### WHAT TO DO
The lines from the one holding "ATOM 75 C CA . VAL A 1 11 ? -12.782" through the end of the records below are to be written out exactly, and nothing else; pictures are to be left out.

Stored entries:
>>>>

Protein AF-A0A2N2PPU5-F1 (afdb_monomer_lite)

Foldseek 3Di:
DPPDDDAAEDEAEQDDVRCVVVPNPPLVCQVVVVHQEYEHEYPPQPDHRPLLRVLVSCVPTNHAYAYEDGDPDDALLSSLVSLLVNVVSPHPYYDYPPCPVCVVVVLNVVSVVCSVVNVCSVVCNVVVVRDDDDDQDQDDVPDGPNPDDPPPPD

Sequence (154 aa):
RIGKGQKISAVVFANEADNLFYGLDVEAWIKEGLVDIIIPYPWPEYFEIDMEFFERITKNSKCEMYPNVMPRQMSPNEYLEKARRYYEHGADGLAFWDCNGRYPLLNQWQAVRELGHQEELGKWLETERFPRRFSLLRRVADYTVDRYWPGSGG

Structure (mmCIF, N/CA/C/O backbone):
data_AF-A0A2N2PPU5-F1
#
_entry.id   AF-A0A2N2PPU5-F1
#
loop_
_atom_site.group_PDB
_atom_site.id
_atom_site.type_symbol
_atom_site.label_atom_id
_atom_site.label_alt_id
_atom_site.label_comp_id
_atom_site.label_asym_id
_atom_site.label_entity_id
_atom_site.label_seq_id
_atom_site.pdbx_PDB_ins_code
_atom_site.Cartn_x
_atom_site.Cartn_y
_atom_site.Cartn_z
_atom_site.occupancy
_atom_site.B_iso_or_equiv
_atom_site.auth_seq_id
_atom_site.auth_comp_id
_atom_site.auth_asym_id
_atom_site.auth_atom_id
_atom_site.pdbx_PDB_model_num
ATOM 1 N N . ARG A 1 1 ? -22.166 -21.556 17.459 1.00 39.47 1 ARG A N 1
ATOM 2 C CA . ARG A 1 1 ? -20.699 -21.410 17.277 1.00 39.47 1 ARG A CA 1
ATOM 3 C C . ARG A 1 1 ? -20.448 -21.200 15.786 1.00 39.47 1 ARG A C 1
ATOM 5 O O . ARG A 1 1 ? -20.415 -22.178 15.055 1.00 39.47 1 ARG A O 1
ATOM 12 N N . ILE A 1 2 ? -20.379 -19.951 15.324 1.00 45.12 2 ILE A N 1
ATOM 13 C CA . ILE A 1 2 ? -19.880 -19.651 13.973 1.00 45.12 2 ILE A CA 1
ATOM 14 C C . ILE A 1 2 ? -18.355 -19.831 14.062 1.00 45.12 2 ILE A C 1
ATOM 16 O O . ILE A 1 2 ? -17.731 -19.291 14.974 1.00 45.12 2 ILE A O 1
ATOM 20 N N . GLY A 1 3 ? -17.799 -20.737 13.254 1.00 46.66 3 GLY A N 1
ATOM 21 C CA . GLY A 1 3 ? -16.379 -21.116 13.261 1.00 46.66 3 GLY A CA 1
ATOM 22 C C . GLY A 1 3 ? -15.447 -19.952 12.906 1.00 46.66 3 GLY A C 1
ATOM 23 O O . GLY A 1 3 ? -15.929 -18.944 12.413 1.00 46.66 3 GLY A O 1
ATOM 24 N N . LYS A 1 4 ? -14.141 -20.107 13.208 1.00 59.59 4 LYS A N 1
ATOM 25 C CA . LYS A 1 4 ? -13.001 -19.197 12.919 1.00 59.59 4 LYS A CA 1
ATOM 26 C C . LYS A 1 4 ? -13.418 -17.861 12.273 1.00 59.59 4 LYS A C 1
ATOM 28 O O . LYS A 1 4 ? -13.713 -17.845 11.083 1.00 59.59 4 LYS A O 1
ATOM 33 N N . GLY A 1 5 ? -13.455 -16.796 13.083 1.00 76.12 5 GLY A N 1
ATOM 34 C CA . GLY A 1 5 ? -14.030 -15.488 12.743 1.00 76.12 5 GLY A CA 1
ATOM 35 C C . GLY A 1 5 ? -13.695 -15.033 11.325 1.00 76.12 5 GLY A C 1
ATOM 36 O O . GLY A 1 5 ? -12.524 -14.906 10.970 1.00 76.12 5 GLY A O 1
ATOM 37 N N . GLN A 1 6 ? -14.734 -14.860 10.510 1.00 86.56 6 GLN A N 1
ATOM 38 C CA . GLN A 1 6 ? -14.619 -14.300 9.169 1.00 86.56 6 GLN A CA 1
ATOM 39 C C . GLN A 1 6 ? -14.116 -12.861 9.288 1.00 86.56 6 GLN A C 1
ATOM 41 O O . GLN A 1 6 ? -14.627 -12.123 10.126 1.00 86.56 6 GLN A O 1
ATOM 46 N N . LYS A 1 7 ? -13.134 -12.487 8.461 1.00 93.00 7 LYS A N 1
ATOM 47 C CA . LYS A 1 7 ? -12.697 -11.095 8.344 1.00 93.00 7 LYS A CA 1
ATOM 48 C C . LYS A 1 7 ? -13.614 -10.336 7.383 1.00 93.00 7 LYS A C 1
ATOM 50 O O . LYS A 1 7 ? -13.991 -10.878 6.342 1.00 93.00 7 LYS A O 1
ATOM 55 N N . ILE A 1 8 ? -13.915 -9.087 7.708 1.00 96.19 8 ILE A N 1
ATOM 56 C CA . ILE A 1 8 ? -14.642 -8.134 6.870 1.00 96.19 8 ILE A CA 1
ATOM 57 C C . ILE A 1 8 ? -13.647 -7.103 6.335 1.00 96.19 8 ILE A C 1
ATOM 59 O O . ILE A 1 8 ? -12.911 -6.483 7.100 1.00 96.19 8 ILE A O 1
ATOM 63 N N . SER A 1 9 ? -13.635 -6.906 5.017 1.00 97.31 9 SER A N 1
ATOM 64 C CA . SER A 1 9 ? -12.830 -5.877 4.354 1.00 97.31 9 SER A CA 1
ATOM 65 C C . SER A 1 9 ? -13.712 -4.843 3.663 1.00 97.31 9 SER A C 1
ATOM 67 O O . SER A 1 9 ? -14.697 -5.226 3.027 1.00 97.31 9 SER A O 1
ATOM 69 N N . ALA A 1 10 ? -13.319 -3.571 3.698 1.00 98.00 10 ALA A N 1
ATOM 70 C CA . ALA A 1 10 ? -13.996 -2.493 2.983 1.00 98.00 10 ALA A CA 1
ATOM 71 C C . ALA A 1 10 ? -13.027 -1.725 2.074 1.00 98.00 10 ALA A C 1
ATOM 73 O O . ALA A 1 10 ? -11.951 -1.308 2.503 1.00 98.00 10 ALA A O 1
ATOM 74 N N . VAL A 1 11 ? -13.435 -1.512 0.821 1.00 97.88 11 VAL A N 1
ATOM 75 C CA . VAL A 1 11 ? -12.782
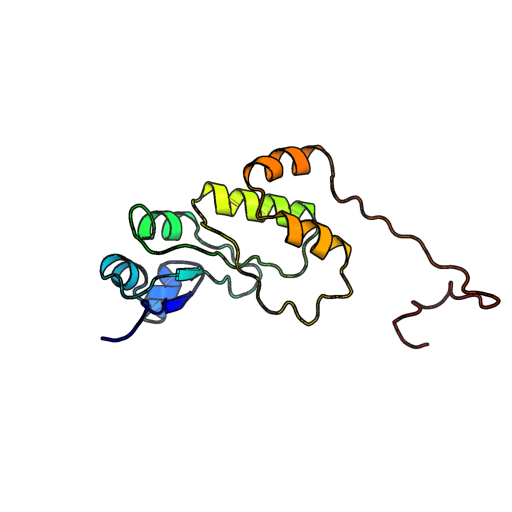 -0.564 -0.090 1.00 97.88 11 VAL A CA 1
ATOM 76 C C . VAL A 1 11 ? -13.456 0.791 0.090 1.00 97.88 11 VAL A C 1
ATOM 78 O O . VAL A 1 11 ? -14.681 0.876 0.016 1.00 97.88 11 VAL A O 1
ATOM 81 N N . VAL A 1 12 ? -12.666 1.828 0.351 1.00 97.69 12 VAL A N 1
ATOM 82 C CA . VAL A 1 12 ? -13.145 3.161 0.755 1.00 97.69 12 VAL A CA 1
ATOM 83 C C . VAL A 1 12 ? -12.490 4.257 -0.087 1.00 97.69 12 VAL A C 1
ATOM 85 O O . VAL A 1 12 ? -11.519 3.994 -0.799 1.00 97.69 12 VAL A O 1
ATOM 88 N N . PHE A 1 13 ? -13.004 5.488 -0.027 1.00 96.94 13 PHE A N 1
ATOM 89 C CA . PHE A 1 13 ? -12.401 6.618 -0.743 1.00 96.94 13 PHE A CA 1
ATOM 90 C C . PHE A 1 13 ? -11.046 7.007 -0.143 1.00 96.94 13 PHE A C 1
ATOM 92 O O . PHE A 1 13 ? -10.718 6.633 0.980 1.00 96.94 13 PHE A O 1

<<<<

### ANSWER TO THIS TASK
ATOM 75 C CA . VAL A 1 11 ? -12.782
 -0.564 -0.090 1.00 97.88 11 VAL A CA 1
ATOM 76 C C . VAL A 1 11 ? -13.456 0.791 0.090 1.00 97.88 11 VAL A C 1
ATOM 78 O O . VAL A 1 11 ? -14.681 0.876 0.016 1.00 97.88 11 VAL A O 1
ATOM 81 N N . VAL A 1 12 ? -12.666 1.828 0.351 1.00 97.69 12 VAL A N 1
ATOM 82 C CA . VAL A 1 12 ? -13.145 3.161 0.755 1.00 97.69 12 VAL A CA 1
ATOM 83 C C . VAL A 1 12 ? -12.490 4.257 -0.087 1.00 97.69 12 VAL A C 1
ATOM 85 O O . VAL A 1 12 ? -11.519 3.994 -0.799 1.00 97.69 12 VAL A O 1
ATOM 88 N N . PHE A 1 13 ? -13.004 5.488 -0.027 1.00 96.94 13 PHE A N 1
ATOM 89 C CA . PHE A 1 13 ? -12.401 6.618 -0.743 1.00 96.94 13 PHE A CA 1
ATOM 90 C C . PHE A 1 13 ? -11.046 7.007 -0.143 1.00 96.94 13 PHE A C 1
ATOM 92 O O . PHE A 1 13 ? -10.718 6.633 0.980 1.00 96.94 13 PHE A O 1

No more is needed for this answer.